He had been a serious infant and had nursed more from a sense of duty than pleasure; his juvenile marble and hoop games had been grave affairs, conducted with nicety and decorum; he learned to read shortly after he was breeched and at seven presented a slip at the public library for the Encyclopedia from A to Z. The librarian demurred, but he gently insisted; he was permitted to carry it home volume by volume. At twelve he had resolved to be a scientist and furthermore a great scientist. He determined to pursue the career of ornithologist; there was something so dignified and withal scientific about a science that called the sparrow Passer Domesticus and the robin Erithacus Rubecula. He made rapid progress. On his thirteenth birthday he took a bird walk at dawn and was able to record in his note-book the scientific names of forty-nine birds, including the ruby-and-topaz humming-bird (Chrysolampis Mosquitus) which is rare around Boston.

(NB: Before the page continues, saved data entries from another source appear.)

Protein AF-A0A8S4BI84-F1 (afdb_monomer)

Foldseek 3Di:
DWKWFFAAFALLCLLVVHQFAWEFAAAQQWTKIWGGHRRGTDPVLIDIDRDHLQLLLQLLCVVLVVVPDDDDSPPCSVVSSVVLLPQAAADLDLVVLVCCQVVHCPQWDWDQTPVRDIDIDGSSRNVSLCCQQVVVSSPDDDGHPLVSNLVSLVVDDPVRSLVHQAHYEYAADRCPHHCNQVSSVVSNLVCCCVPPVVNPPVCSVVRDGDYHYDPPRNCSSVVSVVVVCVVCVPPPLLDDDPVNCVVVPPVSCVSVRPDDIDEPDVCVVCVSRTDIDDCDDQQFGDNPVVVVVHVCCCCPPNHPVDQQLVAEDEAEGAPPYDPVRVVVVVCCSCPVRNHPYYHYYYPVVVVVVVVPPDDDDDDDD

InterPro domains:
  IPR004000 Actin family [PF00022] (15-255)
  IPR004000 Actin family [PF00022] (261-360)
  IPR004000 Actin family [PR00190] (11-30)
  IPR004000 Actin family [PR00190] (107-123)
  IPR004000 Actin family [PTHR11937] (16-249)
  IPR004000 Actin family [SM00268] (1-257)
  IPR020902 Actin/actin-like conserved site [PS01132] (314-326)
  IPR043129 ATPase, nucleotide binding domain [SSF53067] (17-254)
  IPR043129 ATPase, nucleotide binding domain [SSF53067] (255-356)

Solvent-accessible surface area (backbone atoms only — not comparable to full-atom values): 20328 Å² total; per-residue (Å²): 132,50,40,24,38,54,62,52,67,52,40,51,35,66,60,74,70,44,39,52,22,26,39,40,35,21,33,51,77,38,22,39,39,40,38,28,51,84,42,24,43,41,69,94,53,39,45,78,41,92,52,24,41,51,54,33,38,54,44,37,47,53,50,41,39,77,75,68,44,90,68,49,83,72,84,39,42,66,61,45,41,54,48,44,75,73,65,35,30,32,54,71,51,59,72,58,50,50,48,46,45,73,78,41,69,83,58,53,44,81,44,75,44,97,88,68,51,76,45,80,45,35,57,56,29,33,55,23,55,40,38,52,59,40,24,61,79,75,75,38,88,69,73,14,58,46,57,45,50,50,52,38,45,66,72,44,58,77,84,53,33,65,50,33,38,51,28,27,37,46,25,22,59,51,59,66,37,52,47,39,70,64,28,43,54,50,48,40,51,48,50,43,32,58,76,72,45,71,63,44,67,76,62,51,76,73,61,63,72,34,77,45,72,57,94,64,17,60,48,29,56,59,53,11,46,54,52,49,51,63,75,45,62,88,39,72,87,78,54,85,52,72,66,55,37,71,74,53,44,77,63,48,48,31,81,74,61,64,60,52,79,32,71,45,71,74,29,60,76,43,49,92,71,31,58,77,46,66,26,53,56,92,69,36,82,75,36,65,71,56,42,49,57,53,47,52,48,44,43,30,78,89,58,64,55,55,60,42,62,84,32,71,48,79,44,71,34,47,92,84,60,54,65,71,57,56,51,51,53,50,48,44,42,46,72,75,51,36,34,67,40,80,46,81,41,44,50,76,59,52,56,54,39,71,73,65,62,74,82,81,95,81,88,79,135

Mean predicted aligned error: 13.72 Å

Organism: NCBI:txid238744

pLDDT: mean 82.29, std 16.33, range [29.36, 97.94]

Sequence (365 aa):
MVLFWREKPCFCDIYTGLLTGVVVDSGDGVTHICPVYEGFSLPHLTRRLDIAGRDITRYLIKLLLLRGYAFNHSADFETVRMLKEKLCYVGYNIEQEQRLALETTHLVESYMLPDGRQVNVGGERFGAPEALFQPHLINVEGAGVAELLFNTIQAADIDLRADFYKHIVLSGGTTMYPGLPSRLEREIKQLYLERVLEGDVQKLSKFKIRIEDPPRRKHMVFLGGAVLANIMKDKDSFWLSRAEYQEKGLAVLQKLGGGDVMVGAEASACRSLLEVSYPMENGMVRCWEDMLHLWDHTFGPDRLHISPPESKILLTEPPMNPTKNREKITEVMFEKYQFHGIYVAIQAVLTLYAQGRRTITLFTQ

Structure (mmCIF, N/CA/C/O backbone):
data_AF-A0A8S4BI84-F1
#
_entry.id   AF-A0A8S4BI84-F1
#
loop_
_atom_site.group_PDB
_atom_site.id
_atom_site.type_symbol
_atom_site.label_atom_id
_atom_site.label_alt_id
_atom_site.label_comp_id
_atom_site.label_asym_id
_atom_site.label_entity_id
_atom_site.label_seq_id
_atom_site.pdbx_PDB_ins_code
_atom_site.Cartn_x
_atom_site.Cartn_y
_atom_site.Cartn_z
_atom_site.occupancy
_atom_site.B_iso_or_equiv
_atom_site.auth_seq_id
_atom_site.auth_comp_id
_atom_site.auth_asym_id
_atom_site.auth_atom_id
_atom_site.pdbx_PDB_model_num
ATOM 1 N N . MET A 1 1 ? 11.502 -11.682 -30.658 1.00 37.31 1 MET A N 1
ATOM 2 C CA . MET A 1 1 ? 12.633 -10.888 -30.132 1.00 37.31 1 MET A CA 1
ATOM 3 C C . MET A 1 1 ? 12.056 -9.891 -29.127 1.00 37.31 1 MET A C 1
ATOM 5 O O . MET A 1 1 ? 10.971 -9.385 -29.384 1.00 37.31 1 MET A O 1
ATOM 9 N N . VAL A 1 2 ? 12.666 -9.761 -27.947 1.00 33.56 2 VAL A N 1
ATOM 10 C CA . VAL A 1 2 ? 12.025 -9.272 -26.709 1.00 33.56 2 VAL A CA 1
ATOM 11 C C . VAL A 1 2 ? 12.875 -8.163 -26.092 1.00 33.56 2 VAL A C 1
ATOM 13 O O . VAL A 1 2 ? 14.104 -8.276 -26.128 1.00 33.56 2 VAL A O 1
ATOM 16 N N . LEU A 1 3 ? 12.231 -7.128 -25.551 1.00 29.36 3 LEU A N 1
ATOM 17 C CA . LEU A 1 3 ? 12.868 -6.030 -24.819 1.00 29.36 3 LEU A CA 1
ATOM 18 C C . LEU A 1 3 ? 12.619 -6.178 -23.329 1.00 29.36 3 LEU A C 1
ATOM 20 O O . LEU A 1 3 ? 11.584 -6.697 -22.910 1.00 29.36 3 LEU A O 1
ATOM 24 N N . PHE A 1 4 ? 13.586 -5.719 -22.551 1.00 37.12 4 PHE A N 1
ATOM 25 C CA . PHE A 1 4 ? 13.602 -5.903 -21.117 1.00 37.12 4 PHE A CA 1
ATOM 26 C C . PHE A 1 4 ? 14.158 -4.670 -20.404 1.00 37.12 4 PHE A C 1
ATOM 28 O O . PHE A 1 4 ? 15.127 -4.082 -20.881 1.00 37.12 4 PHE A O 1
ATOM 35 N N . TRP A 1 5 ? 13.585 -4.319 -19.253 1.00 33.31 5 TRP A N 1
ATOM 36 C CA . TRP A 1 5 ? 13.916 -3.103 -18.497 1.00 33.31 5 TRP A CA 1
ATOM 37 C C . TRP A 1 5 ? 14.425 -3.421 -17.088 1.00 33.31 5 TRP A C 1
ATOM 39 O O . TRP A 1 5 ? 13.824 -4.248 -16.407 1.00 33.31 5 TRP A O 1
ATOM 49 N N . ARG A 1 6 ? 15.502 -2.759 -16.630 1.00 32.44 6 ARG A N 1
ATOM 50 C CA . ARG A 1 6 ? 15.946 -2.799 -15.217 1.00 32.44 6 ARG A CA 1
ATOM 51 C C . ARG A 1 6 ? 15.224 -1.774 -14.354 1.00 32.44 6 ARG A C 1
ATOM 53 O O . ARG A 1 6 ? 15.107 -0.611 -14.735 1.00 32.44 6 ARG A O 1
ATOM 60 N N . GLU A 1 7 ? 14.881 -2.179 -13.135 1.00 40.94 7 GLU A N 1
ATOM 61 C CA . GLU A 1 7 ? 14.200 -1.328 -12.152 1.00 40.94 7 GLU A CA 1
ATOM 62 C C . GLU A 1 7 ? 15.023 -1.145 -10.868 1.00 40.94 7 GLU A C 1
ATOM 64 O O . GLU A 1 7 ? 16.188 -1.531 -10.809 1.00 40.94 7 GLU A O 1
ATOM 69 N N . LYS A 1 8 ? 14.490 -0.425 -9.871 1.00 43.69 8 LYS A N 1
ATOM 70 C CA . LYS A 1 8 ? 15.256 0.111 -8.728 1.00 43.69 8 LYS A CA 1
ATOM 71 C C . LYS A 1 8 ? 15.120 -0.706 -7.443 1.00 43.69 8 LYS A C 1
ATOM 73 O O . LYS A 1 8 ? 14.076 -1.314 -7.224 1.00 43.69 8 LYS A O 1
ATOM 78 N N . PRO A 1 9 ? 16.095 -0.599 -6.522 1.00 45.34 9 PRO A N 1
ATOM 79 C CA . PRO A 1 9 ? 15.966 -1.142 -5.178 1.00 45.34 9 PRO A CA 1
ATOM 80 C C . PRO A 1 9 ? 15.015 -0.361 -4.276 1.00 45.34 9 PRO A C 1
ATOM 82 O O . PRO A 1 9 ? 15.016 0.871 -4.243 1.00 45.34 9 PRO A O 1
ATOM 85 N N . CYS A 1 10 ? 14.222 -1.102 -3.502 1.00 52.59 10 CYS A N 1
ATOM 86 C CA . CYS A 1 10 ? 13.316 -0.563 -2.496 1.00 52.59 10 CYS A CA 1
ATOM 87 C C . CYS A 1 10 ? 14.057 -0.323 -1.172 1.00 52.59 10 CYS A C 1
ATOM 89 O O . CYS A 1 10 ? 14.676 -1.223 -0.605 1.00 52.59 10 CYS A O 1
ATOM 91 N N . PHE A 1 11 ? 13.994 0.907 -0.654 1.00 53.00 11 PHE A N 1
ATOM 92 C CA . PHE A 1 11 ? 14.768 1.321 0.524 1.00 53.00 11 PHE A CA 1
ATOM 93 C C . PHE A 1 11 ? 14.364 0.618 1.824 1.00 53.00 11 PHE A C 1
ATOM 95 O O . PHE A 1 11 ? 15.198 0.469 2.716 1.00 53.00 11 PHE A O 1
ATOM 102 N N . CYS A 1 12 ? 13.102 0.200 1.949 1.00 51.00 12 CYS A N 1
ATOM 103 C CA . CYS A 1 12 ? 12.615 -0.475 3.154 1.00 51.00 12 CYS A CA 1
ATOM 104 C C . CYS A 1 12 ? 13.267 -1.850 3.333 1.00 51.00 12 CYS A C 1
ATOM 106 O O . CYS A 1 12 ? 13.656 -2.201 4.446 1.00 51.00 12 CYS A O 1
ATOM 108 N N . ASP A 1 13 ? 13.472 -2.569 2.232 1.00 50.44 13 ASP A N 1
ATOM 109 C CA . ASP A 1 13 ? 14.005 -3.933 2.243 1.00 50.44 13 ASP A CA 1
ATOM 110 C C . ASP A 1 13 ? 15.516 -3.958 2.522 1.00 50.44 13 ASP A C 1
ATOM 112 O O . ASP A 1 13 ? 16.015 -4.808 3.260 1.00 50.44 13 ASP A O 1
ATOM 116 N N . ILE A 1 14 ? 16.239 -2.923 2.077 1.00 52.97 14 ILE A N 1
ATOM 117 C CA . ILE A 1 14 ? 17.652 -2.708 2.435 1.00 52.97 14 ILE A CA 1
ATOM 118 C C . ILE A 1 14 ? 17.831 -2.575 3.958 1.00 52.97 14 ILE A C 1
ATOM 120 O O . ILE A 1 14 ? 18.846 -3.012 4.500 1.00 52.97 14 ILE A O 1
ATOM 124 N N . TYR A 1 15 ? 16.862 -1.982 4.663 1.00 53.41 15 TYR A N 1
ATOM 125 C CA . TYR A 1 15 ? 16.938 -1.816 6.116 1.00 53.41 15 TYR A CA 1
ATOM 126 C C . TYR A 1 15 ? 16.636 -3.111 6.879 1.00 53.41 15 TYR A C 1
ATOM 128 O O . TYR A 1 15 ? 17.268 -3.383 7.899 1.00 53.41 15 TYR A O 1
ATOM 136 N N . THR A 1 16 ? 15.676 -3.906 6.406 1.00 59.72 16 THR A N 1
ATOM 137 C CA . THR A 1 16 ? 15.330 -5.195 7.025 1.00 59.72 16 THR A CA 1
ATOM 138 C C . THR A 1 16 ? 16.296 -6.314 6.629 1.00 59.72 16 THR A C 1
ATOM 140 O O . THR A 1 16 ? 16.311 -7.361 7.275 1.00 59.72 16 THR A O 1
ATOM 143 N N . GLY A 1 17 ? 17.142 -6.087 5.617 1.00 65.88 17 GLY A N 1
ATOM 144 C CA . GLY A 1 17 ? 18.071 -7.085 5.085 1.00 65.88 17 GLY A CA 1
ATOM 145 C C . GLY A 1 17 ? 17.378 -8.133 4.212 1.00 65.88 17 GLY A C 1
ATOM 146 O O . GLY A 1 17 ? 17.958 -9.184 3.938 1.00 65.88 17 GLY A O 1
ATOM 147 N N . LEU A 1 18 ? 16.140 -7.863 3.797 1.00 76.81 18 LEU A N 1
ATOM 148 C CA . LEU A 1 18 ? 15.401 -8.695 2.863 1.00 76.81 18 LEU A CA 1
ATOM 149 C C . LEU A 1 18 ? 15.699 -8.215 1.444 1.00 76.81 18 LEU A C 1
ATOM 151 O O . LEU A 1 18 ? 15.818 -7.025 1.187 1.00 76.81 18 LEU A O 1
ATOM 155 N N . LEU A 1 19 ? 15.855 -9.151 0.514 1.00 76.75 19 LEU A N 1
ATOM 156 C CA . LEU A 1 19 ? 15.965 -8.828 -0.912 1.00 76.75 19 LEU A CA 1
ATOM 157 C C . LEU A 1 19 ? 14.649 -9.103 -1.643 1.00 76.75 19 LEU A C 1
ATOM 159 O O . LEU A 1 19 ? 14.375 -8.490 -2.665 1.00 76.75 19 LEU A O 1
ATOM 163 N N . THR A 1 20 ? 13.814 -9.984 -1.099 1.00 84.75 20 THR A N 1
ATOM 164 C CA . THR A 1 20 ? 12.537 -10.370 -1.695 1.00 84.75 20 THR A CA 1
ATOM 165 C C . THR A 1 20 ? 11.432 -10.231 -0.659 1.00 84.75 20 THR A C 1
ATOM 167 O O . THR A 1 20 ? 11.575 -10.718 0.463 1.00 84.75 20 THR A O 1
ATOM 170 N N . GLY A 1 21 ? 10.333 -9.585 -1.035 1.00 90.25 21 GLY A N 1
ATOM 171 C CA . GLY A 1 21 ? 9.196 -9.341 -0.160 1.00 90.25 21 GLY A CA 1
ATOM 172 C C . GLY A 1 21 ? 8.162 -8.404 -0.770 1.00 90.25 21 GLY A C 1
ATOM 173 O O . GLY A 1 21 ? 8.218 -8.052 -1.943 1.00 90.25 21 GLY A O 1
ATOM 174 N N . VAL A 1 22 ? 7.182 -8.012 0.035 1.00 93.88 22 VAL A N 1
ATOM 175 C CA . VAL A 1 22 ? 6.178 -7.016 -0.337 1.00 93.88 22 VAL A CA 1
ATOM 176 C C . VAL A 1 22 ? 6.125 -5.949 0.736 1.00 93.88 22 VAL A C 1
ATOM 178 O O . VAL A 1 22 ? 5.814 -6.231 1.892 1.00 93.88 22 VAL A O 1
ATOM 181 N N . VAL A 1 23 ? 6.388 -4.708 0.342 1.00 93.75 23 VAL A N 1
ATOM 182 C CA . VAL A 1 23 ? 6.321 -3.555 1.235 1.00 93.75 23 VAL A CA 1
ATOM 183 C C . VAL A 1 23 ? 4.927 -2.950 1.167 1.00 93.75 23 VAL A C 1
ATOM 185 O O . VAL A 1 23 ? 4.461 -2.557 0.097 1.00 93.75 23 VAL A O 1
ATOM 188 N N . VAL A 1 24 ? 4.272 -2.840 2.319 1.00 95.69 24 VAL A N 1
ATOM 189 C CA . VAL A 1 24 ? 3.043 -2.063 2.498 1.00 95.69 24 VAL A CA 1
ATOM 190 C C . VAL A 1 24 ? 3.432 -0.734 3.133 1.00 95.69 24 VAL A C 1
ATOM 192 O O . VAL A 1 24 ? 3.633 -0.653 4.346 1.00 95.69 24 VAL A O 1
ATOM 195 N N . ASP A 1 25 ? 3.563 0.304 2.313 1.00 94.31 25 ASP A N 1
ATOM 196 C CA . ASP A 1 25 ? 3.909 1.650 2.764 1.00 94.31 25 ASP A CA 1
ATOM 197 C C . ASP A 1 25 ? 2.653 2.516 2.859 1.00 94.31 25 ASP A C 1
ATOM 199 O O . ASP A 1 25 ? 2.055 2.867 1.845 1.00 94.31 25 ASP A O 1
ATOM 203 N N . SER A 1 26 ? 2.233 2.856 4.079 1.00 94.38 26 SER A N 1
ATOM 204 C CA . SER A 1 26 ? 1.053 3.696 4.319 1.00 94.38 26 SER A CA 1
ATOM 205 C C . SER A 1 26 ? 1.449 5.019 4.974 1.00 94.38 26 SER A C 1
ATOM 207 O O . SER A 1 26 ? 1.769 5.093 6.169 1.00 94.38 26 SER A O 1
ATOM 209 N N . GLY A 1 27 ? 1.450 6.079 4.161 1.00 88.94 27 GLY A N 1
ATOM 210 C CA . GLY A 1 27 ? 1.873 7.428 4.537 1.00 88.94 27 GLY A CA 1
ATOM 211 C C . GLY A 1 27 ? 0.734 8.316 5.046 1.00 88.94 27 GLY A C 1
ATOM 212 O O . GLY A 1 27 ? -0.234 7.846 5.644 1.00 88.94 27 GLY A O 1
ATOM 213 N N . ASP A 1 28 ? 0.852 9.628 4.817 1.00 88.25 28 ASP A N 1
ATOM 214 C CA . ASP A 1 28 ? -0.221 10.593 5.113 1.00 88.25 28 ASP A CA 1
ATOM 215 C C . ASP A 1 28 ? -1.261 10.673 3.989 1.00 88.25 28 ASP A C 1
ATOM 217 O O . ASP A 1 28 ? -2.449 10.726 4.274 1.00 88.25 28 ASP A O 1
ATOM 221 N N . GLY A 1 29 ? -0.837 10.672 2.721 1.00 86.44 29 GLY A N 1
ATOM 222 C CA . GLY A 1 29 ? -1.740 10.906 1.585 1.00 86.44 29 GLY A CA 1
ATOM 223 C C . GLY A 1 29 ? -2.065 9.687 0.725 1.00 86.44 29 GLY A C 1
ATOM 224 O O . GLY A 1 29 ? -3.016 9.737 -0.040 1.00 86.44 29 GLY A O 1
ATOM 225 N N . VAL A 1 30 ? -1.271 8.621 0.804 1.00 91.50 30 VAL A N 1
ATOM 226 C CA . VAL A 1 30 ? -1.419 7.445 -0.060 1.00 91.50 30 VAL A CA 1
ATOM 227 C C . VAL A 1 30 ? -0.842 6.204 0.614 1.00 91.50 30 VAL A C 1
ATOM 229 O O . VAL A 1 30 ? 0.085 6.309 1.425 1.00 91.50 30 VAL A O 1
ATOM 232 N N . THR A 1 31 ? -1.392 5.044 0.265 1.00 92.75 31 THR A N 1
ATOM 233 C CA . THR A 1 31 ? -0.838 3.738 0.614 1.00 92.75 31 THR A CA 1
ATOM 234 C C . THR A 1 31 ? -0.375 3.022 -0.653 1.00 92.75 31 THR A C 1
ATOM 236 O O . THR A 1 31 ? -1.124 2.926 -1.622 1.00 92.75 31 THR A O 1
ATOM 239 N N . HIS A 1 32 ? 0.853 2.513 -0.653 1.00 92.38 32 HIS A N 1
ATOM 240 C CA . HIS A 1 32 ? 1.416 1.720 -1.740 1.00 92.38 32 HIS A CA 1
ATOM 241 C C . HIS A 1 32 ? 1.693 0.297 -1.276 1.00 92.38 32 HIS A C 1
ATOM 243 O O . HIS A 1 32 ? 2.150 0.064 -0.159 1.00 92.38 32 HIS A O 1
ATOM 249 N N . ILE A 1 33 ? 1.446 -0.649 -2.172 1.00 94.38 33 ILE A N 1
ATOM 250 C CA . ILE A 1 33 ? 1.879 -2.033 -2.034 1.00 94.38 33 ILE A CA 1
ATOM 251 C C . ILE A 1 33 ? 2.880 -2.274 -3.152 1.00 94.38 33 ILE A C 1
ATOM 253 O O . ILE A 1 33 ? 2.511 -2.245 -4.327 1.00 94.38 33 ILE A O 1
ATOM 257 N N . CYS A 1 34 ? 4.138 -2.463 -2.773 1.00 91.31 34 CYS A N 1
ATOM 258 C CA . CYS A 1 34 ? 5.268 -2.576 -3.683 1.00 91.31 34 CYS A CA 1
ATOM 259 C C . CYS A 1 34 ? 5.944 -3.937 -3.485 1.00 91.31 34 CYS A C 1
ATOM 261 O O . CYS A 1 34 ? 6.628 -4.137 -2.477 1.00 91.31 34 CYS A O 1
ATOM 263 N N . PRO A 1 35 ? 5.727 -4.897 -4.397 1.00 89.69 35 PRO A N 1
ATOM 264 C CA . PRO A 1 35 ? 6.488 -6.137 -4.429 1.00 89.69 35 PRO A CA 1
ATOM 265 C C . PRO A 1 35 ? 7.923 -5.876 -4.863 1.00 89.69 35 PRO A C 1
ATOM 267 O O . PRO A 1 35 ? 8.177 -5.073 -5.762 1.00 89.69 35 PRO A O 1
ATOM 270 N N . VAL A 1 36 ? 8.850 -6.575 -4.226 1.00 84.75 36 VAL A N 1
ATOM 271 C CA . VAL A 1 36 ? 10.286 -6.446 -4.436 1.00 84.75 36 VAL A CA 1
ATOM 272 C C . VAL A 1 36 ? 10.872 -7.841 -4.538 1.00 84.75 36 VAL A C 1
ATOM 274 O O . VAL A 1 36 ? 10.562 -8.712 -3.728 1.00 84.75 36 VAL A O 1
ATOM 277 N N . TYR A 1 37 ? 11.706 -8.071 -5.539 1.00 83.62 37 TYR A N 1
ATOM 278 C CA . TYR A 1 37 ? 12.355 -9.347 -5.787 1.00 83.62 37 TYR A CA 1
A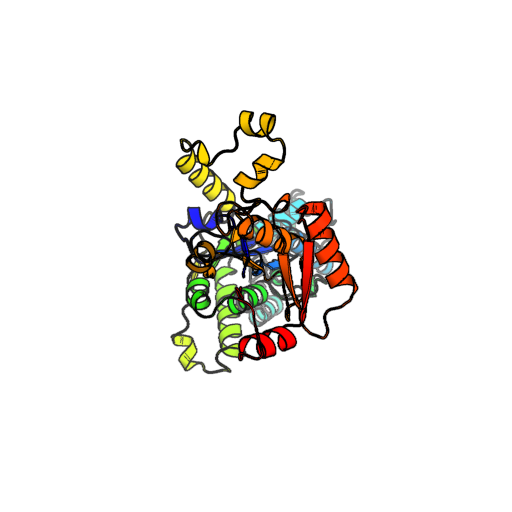TOM 279 C C . TYR A 1 37 ? 13.845 -9.124 -6.044 1.00 83.62 37 TYR A C 1
ATOM 281 O O . TYR A 1 37 ? 14.212 -8.290 -6.865 1.00 83.62 37 TYR A O 1
ATOM 289 N N . GLU A 1 38 ? 14.703 -9.826 -5.301 1.00 78.38 38 GLU A N 1
ATOM 290 C CA . GLU A 1 38 ? 16.170 -9.712 -5.374 1.00 78.38 38 GLU A CA 1
ATOM 291 C C . GLU A 1 38 ? 16.710 -8.268 -5.315 1.00 78.38 38 GLU A C 1
ATOM 293 O O . GLU A 1 38 ? 17.726 -7.920 -5.914 1.00 78.38 38 GLU A O 1
ATOM 298 N N . GLY A 1 39 ? 16.039 -7.414 -4.546 1.00 67.56 39 GLY A N 1
ATOM 299 C CA . GLY A 1 39 ? 16.393 -6.014 -4.383 1.00 67.56 39 GLY A CA 1
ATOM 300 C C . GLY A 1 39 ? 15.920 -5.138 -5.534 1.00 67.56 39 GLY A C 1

At fifteen he wrote a daring monograph which proved beyond cavil that it would be possible to revivify the extinct great auk (Plautus Impennis) by a judicious and protracted series of matings between the penguin (Sphenisciformes) and the ostrich (Struthio Camelus). This theory was hotly challenged by a German savant in a seventy thousand word exegesis; Hervey Deyo crushed him under a hundred thousand word rejoinder and thus at a tender age came to enjoy a certain decent celebrity in the world of ornithology. At seventeen, still in the University, he was becoming known as a first-rate all-round bird man; he rather looked down on old Fodd at the Natural History Museum who was a beetle man and particularly on Armbuster who was a mere bee man; yes, Armbuster and his bees decidedly wearied Hervey Deyo. As if bees counted!
Something revolutionary happened to him in the spring of his twenty-second year. The mild spring evenings, biology, inexorable Nature conspired against him; his mind began to reach out for contacts with new things outside the world of birds. He made the disturbing discovery that he could be interested in things unfeathered; girls, for example.
He made this discovery at a tea to which he had gone, most reluctantly, with his mother, who was intensely serious about her social duties. He found himself sitting on a divan beside a girl; her hair was blonde and bobbed and she had an attentive little smile. To be polite, he explained to her the essential differences between the European redstart (Phœnicurus Phœnicurus) and its cousin, the American flycatching warbler (Setophaga Ruticilla). As he talked the notion grew on him that teas were not the bore he had thought them. It disconcerted him when the girl rather abruptly left him to join a fattish young man who had just entered. Hervey Deyo could tell at a glance that the newcomer had not the intellect to so much as stuff a lark.
His alert mother spied his lonely state and steered him to another corner and another girl. He sought to fascinate her with an account of the curious circumstance that the male loon (Gavia Immer) has three more bones in his ankle than the female of that specie; he told her this in strictest confidence, for it was the very latest gossip of the world of ornithology. He could not but note that after fifteen minutes her attention seemed to wander. Presently she murmured some vague excuse and slipped away to join a laughing group in another part of the room. He followed her flight with a glum eye.
The group appeared to have as its center the fattish young man and it was growing distinctly hilarious. Hervey Deyo had a pressing, but, he told himself, wholly scientific interest in learning what conversational charm or topic made the fattish young man so much more interesting than himself. He edged his chair within earshot.
The fattish young man was not talking; he appeared to be making a series of odd noises through his nose, varied now and then by throaty bellows.
“Norrrrrrrrrk. Norrrrrk. Wurrrrr. Wurrrrr.”
The trained ear of Hervey Deyo was puzzled; clearly they were not bird noises, yet they had a scientific sound; perhaps the fattish young man was a scientist after all, a mammal man.
“Norrrrrrrrrk. Norrrrrk. Wurrrrr. Wurrrrr.”